На одной из наших еженедельных встреч Глэдис выразила недовольство по поводу моей работы:
— Ты должна уберечь себя от соблазнов, мисс Кеттл.
— Но если я не буду работать в ресторане, то не смогу платить за «Программу баптистов».
— Ну-ну, тебе не нужно так держаться за эту работу, — сладко промурчала Глэдис. Она взяла со стола газету и принялась просматривать объявления, чтобы помочь мне найти работу, которая не связана с едой. — Вот! Требуется выгульщик собак.
— У меня едва хватает сил, чтобы ходить.
— Может, тогда устроиться няней?
Я представила, как теряю сознание от голода на чужой кухне, а испуганный ребенок пытается набрать 911.
— Нет, мне лучше всего в ресторане. Я справлюсь.

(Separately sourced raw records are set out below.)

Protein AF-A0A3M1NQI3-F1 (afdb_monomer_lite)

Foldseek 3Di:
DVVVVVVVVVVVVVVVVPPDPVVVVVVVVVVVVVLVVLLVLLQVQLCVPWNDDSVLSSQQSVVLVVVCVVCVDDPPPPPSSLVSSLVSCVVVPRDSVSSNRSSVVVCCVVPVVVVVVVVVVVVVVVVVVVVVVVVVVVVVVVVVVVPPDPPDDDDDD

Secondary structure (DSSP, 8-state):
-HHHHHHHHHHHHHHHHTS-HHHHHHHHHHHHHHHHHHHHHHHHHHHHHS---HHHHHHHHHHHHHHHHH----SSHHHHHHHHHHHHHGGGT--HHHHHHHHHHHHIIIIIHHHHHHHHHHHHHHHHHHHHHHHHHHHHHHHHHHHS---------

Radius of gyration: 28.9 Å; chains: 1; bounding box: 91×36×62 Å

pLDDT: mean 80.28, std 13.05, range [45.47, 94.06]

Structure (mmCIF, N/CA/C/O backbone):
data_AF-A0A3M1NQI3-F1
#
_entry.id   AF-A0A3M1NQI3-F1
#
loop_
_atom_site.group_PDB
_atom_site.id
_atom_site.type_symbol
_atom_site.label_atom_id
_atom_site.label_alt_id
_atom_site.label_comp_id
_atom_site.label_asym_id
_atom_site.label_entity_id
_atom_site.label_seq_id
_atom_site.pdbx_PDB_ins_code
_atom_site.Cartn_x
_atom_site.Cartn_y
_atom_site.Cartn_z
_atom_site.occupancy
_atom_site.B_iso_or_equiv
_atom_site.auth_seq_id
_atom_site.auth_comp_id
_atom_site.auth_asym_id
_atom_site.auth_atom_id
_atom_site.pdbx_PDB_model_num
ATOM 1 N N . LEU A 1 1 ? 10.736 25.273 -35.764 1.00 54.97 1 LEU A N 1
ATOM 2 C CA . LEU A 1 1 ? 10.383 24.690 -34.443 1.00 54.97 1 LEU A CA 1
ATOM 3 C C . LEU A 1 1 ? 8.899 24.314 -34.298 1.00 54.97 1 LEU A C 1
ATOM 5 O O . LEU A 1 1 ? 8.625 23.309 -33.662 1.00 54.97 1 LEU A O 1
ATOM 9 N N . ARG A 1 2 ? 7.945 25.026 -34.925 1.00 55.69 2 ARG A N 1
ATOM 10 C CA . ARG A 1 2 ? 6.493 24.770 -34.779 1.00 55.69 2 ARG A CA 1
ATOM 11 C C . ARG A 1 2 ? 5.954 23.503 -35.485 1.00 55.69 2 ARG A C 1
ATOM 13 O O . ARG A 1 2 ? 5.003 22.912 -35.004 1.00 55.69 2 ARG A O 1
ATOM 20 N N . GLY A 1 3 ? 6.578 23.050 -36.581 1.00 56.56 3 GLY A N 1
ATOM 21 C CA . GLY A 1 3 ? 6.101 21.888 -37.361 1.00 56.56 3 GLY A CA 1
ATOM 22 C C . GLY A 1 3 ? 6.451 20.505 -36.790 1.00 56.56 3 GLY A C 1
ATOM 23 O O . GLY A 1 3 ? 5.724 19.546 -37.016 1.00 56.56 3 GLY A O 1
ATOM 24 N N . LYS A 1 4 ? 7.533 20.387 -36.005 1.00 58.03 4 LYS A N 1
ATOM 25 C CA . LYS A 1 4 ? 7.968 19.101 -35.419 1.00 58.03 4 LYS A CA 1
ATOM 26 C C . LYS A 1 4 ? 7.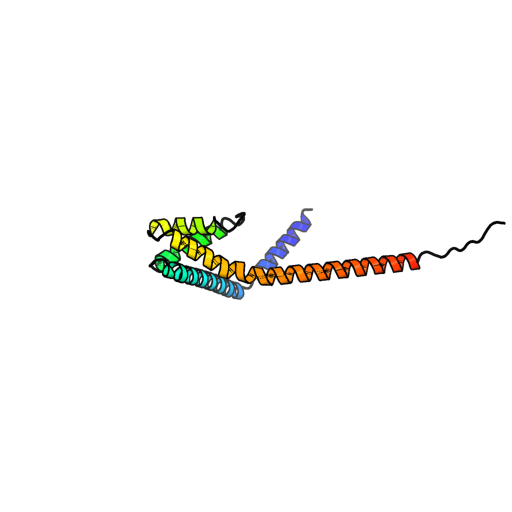093 18.680 -34.226 1.00 58.03 4 LYS A C 1
ATOM 28 O O . LYS A 1 4 ? 6.995 17.495 -33.936 1.00 58.03 4 LYS A O 1
ATOM 33 N N . PHE A 1 5 ? 6.449 19.649 -33.568 1.00 60.50 5 PHE A N 1
ATOM 34 C CA . PHE A 1 5 ? 5.603 19.438 -32.391 1.00 60.50 5 PHE A CA 1
ATOM 35 C C . PHE A 1 5 ? 4.256 18.795 -32.759 1.00 60.50 5 PHE A C 1
ATOM 37 O O . PHE A 1 5 ? 3.828 17.853 -32.100 1.00 60.50 5 PHE A O 1
ATOM 44 N N . ASN A 1 6 ? 3.648 19.214 -33.876 1.00 64.88 6 ASN A N 1
ATOM 45 C CA . ASN A 1 6 ? 2.370 18.663 -34.343 1.00 64.88 6 ASN A CA 1
ATOM 46 C C . ASN A 1 6 ? 2.496 17.183 -34.739 1.00 64.88 6 ASN A C 1
ATOM 48 O O . ASN A 1 6 ? 1.682 16.373 -34.327 1.00 64.88 6 ASN A O 1
ATOM 52 N N . GLY A 1 7 ? 3.587 16.789 -35.407 1.00 72.31 7 GLY A N 1
ATOM 53 C CA . GLY A 1 7 ? 3.825 15.378 -35.747 1.00 72.31 7 GLY A CA 1
ATOM 54 C C . GLY A 1 7 ? 4.241 14.482 -34.568 1.00 72.31 7 GLY A C 1
ATOM 55 O O . GLY A 1 7 ? 4.348 13.266 -34.732 1.00 72.31 7 GLY A O 1
ATOM 56 N N . ILE A 1 8 ? 4.553 15.049 -33.397 1.00 74.25 8 ILE A N 1
ATOM 57 C CA . ILE A 1 8 ? 4.734 14.288 -32.147 1.00 74.25 8 ILE A CA 1
ATOM 58 C C . ILE A 1 8 ? 3.379 14.127 -31.463 1.00 74.25 8 ILE A C 1
ATOM 60 O O . ILE A 1 8 ? 3.047 13.020 -31.056 1.00 74.25 8 ILE A O 1
ATOM 64 N N . LEU A 1 9 ? 2.584 15.199 -31.407 1.00 73.12 9 LEU A N 1
ATOM 65 C CA . LEU A 1 9 ? 1.219 15.171 -30.885 1.00 73.12 9 LEU A CA 1
ATOM 66 C C . LEU A 1 9 ? 0.347 14.181 -31.656 1.00 73.12 9 LEU A C 1
ATOM 68 O O . LEU A 1 9 ? -0.263 13.332 -31.021 1.00 73.12 9 LEU A O 1
ATOM 72 N N . ASP A 1 10 ? 0.374 14.198 -32.990 1.00 72.88 10 ASP A N 1
ATOM 73 C CA . ASP A 1 10 ? -0.414 13.266 -33.805 1.00 72.88 10 ASP A CA 1
ATOM 74 C C . ASP A 1 10 ? 0.006 11.811 -33.576 1.00 72.88 10 ASP A C 1
ATOM 76 O O . ASP A 1 10 ? -0.843 10.932 -33.534 1.00 72.88 10 ASP A O 1
ATOM 80 N N . ARG A 1 11 ? 1.298 11.540 -33.337 1.00 67.44 11 ARG A N 1
ATOM 81 C CA . ARG A 1 11 ? 1.781 10.194 -32.975 1.00 67.44 11 ARG A CA 1
ATOM 82 C C . ARG A 1 11 ? 1.369 9.769 -31.573 1.00 67.44 11 ARG A C 1
ATOM 84 O O . ARG A 1 11 ? 1.042 8.606 -31.380 1.00 67.44 11 ARG A O 1
ATOM 91 N N . VAL A 1 12 ? 1.396 10.686 -30.608 1.00 71.12 12 VAL A N 1
ATOM 92 C CA . VAL A 1 12 ? 0.932 10.428 -29.239 1.00 71.12 12 VAL A CA 1
ATOM 93 C C . VAL A 1 12 ? -0.574 10.168 -29.248 1.00 71.12 12 VAL A C 1
ATOM 95 O O . VAL A 1 12 ? -1.005 9.183 -28.665 1.00 71.12 12 VAL A O 1
ATOM 98 N N . PHE A 1 13 ? -1.355 10.973 -29.974 1.00 69.75 13 PHE A N 1
ATOM 99 C CA . PHE A 1 13 ? -2.792 10.770 -30.145 1.00 69.75 13 PHE A CA 1
ATOM 100 C C . PHE A 1 13 ? -3.107 9.461 -30.876 1.00 69.75 13 PHE A C 1
ATOM 102 O O . PHE A 1 13 ? -3.951 8.721 -30.392 1.00 69.75 13 PHE A O 1
ATOM 109 N N . HIS A 1 14 ? -2.396 9.111 -31.955 1.00 66.88 14 HIS A N 1
ATOM 110 C CA . HIS A 1 14 ? -2.605 7.829 -32.643 1.00 66.88 14 HIS A CA 1
ATOM 111 C C . HIS A 1 14 ? -2.209 6.618 -31.785 1.00 66.88 14 HIS A C 1
ATOM 113 O O . HIS A 1 14 ? -2.880 5.596 -31.839 1.00 66.88 14 HIS A O 1
ATOM 119 N N . ALA A 1 15 ? -1.149 6.728 -30.976 1.00 62.84 15 ALA A N 1
ATOM 120 C CA . ALA A 1 15 ? -0.744 5.679 -30.038 1.00 62.84 15 ALA A CA 1
ATOM 121 C C . ALA A 1 15 ? -1.705 5.544 -28.839 1.00 62.84 15 ALA A C 1
ATOM 123 O O . ALA A 1 15 ? -1.813 4.467 -28.259 1.00 62.84 15 ALA A O 1
ATOM 124 N N . LEU A 1 16 ? -2.402 6.626 -28.472 1.00 62.47 16 LEU A N 1
ATOM 125 C CA . LEU A 1 16 ? -3.490 6.625 -27.489 1.00 62.47 16 LEU A CA 1
ATOM 126 C C . LEU A 1 16 ? -4.795 6.061 -28.070 1.00 62.47 16 LEU A C 1
ATOM 128 O O . LEU A 1 16 ? -5.527 5.397 -27.345 1.00 62.47 16 LEU A O 1
ATOM 132 N N . ASP A 1 17 ? -5.079 6.302 -29.351 1.00 66.12 17 ASP A N 1
ATOM 133 C CA . ASP A 1 17 ? -6.301 5.831 -30.023 1.00 66.12 17 ASP A CA 1
ATOM 134 C C . ASP A 1 17 ? -6.232 4.331 -30.368 1.00 66.12 17 ASP A C 1
ATOM 136 O O . ASP A 1 17 ? -7.241 3.629 -30.350 1.00 66.12 17 ASP A O 1
ATOM 140 N N . ASP A 1 18 ? -5.018 3.808 -30.575 1.00 62.53 18 ASP A N 1
ATOM 141 C CA . ASP A 1 18 ? -4.757 2.371 -30.740 1.00 62.53 18 ASP A CA 1
ATOM 142 C C . ASP A 1 18 ? -4.705 1.611 -29.392 1.00 62.53 18 ASP A C 1
ATOM 144 O O . ASP A 1 18 ? -4.550 0.386 -29.353 1.00 62.53 18 ASP A O 1
ATOM 148 N N . PHE A 1 19 ? -4.875 2.317 -28.260 1.00 56.91 19 PHE A N 1
ATOM 149 C CA . PHE A 1 19 ? -4.964 1.727 -26.922 1.00 56.91 19 PHE A CA 1
ATOM 150 C C . PHE A 1 19 ? -6.324 1.034 -26.737 1.00 56.91 19 PHE A C 1
ATOM 152 O O . PHE A 1 19 ? -7.303 1.567 -26.210 1.00 56.91 19 PHE A O 1
ATOM 159 N N . HIS A 1 20 ? -6.358 -0.195 -27.244 1.00 60.31 20 HIS A N 1
ATOM 160 C CA . HIS A 1 20 ? -7.468 -1.129 -27.332 1.00 60.31 20 HIS A CA 1
ATOM 161 C C . HIS A 1 20 ? -8.427 -1.108 -26.121 1.00 60.31 20 HIS A C 1
ATOM 163 O O . HIS A 1 20 ? -8.094 -1.445 -24.981 1.00 60.31 20 HIS A O 1
ATOM 169 N N . ARG A 1 21 ? -9.702 -0.827 -26.414 1.00 59.22 21 ARG A N 1
ATOM 170 C CA . ARG A 1 21 ? -10.876 -0.881 -25.515 1.00 59.22 21 ARG A CA 1
ATOM 171 C C . ARG A 1 21 ? -11.009 -2.183 -24.703 1.00 59.22 21 ARG A C 1
ATOM 173 O O . ARG A 1 21 ? -11.651 -2.187 -23.654 1.00 59.22 21 ARG A O 1
ATOM 180 N N . VAL A 1 22 ? -10.419 -3.279 -25.185 1.00 56.59 22 VAL A N 1
ATOM 181 C CA . VAL A 1 22 ? -10.460 -4.614 -24.561 1.00 56.59 22 VAL A CA 1
ATOM 182 C C . VAL A 1 22 ? -9.362 -4.781 -23.502 1.00 56.59 22 VAL A C 1
ATOM 184 O O . VAL A 1 22 ? -9.596 -5.399 -22.462 1.00 56.59 22 VAL A O 1
ATOM 187 N N . ASP A 1 23 ? -8.203 -4.147 -23.699 1.00 67.62 23 ASP A N 1
ATOM 188 C CA . ASP A 1 23 ? -7.109 -4.159 -22.725 1.00 67.62 23 ASP A CA 1
ATOM 189 C C . ASP A 1 23 ? -7.410 -3.247 -21.538 1.00 67.62 23 ASP A C 1
ATOM 191 O O . ASP A 1 23 ? -7.099 -3.587 -20.399 1.00 67.62 23 ASP A O 1
ATOM 195 N N . SER A 1 24 ? -8.129 -2.145 -21.764 1.00 74.56 24 SER A N 1
ATOM 196 C CA . SER A 1 24 ? -8.531 -1.221 -20.698 1.00 74.56 24 SER A CA 1
ATOM 197 C C . SER A 1 24 ? -9.404 -1.897 -19.631 1.00 74.56 24 SER A C 1
ATOM 199 O O . SER A 1 24 ? -9.165 -1.728 -18.437 1.00 74.56 24 SER A O 1
ATOM 201 N N . ALA A 1 25 ? -10.376 -2.726 -20.032 1.00 82.44 25 ALA A N 1
ATOM 202 C CA . ALA A 1 25 ? -11.219 -3.465 -19.087 1.00 82.44 25 ALA A CA 1
ATOM 203 C C . ALA A 1 25 ? -10.412 -4.498 -18.285 1.00 82.44 25 ALA A C 1
ATOM 205 O O . ALA A 1 25 ? -10.603 -4.641 -17.076 1.00 82.44 25 ALA A O 1
ATOM 206 N N . LYS A 1 26 ? -9.467 -5.183 -18.941 1.00 86.00 26 LYS A N 1
ATOM 207 C CA . LYS A 1 26 ? -8.561 -6.132 -18.288 1.00 86.00 26 LYS A CA 1
ATOM 208 C C . LYS A 1 26 ? -7.646 -5.421 -17.291 1.00 86.00 26 LYS A C 1
ATOM 210 O O . LYS A 1 26 ? -7.504 -5.897 -16.172 1.00 86.00 26 LYS A O 1
ATOM 215 N N . LEU A 1 27 ? -7.082 -4.271 -17.651 1.00 87.38 27 LEU A N 1
ATOM 216 C CA . LEU A 1 27 ? -6.236 -3.462 -16.769 1.00 87.38 27 LEU A CA 1
ATOM 217 C C . LEU A 1 27 ? -7.005 -2.940 -15.554 1.00 87.38 27 LEU A C 1
ATOM 219 O O . LEU A 1 27 ? -6.508 -3.033 -14.435 1.00 87.38 27 LEU A O 1
ATOM 223 N N . ILE A 1 28 ? -8.236 -2.459 -15.750 1.00 87.94 28 ILE A N 1
ATOM 224 C CA . ILE A 1 28 ? -9.111 -2.036 -14.650 1.00 87.94 28 ILE A CA 1
ATOM 225 C C . ILE A 1 28 ? -9.410 -3.219 -13.724 1.00 87.94 28 ILE A C 1
ATOM 227 O O . ILE A 1 28 ? -9.300 -3.081 -12.507 1.00 87.94 28 ILE A O 1
ATOM 231 N N . LEU A 1 29 ? -9.725 -4.394 -14.280 1.00 90.88 29 LEU A N 1
ATOM 232 C CA . LEU A 1 29 ? -9.961 -5.608 -13.498 1.00 90.88 29 LEU A CA 1
ATOM 233 C C . LEU A 1 29 ? -8.717 -6.020 -12.698 1.00 90.88 29 LEU A C 1
ATOM 235 O O . LEU A 1 29 ? -8.825 -6.330 -11.514 1.00 90.88 29 LEU A O 1
ATOM 239 N N . TRP A 1 30 ? -7.538 -5.987 -13.321 1.00 91.88 30 TRP A N 1
ATOM 240 C CA . TRP A 1 30 ? -6.263 -6.275 -12.662 1.00 91.88 30 TRP A CA 1
ATOM 241 C C . TRP A 1 30 ? -5.957 -5.280 -11.543 1.00 91.88 30 TRP A C 1
ATOM 243 O O . TRP A 1 30 ? -5.578 -5.690 -10.447 1.00 91.88 30 TRP A O 1
ATOM 253 N N . SER A 1 31 ? -6.175 -3.987 -11.785 1.00 89.56 31 SER A N 1
ATOM 254 C CA . SER A 1 31 ? -6.000 -2.943 -10.775 1.00 89.56 31 SER A CA 1
ATOM 255 C C . SER A 1 31 ? -6.959 -3.138 -9.605 1.00 89.56 31 SER A C 1
ATOM 257 O O . SER A 1 31 ? -6.558 -3.019 -8.449 1.00 89.56 31 SER A O 1
ATOM 259 N N . PHE A 1 32 ? -8.220 -3.462 -9.887 1.00 91.69 32 PHE A N 1
ATOM 260 C CA . PHE A 1 32 ? -9.220 -3.712 -8.859 1.00 91.69 32 PHE A CA 1
ATOM 261 C C . PHE A 1 32 ? -8.863 -4.937 -8.013 1.00 91.69 32 PHE A C 1
ATOM 263 O O . PHE A 1 32 ? -8.884 -4.866 -6.785 1.00 91.69 32 PHE A O 1
ATOM 270 N N . LEU A 1 33 ? -8.478 -6.042 -8.659 1.00 93.69 33 LEU A N 1
ATOM 271 C CA . LEU A 1 33 ? -8.063 -7.263 -7.975 1.00 93.69 33 LEU A CA 1
ATOM 272 C C . LEU A 1 33 ? -6.841 -7.013 -7.088 1.00 93.69 33 LEU A C 1
ATOM 274 O O . LEU A 1 33 ? -6.810 -7.461 -5.945 1.00 93.69 33 LEU A O 1
ATOM 278 N N . TRP A 1 34 ? -5.867 -6.251 -7.586 1.00 91.25 34 TRP A N 1
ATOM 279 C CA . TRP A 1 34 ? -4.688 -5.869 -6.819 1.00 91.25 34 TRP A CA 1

Только я не смогла. Как-то раз на кухне я следила за приготовлением макаронника для детского праздника. В массивном поддоне, должно быть, были тысячи рожков, покрытых блестящим плавленым сыром. Пьянящий запах заполнил нос и рот, проник даже в самые потаенные уголки моего мозга, его оранжевые щупальца обвили каждую мысль. «Ни один десерт не сравнится со сладким вкусом того, что ты — худышка!» — повторяла я себе. Сколько калорий было в поддоне? Сто тысяч? Миллион? Сама мысль об этом стала мне противна.
Но когда пустые тарелки из-под макаронника вернули на кухню — какие-то были чуть ли не вылизаны, на некоторых одиноко лежали макаронина или две, несколько выглядели так, будто к ним вообще не притронулись, — и сложили в мойке, чтобы Луи вымыл их, я не удержалась. Луи вышел покурить, а я подошла к мойке, воровато оглядываясь по сторонам — не смотрит ли кто, — взяла с ближайшей тарелки пару рожков и положила на язык. Это была моя первая настоящая еда за полтора месяца. Вкус, ощущения были иными, разница была огромной, как между кашемиром и колючей синтетикой.
После первых секунд блаженства вся серьезность деяния тяжелым грузом опустилась на плечи. Меня залихорадило. Я бросилась в туалет, склонилась над унитазом и выплюнула еду, глотая слезы и утирая сопли рукавом. Дура, дура, дура. Глэдис дала мне брошюры на каждый случай жизни: «Переедание от стресса после утраты близкого», «Опасности карнавалов, фестивалей и ярмарок» и т. д. У меня были груды подобных брошюр, но ни одна из них не смогла заглушить для моего разума гипнотическую песнь сирен — макарон и плавленого сыра. Но, решила я, не все так уж плохо. Я ведь даже не проглотила.
В какие-то дни мне хотелось позвонить на работу и сказать, что заболела. Я и вправду была больна или, по крайней мере, ощущала себя больной каждую минуту каждого дня, но я не могла в этом признаться. Для мамы это стало бы поводом воскликнуть: «Я же говорила!» — и запретить мне следовать «Программе баптисток». Я втайне боялась, что когда начнется школа, я стану хуже учиться из-за плохого самочувствия, но решила не загадывать так далеко.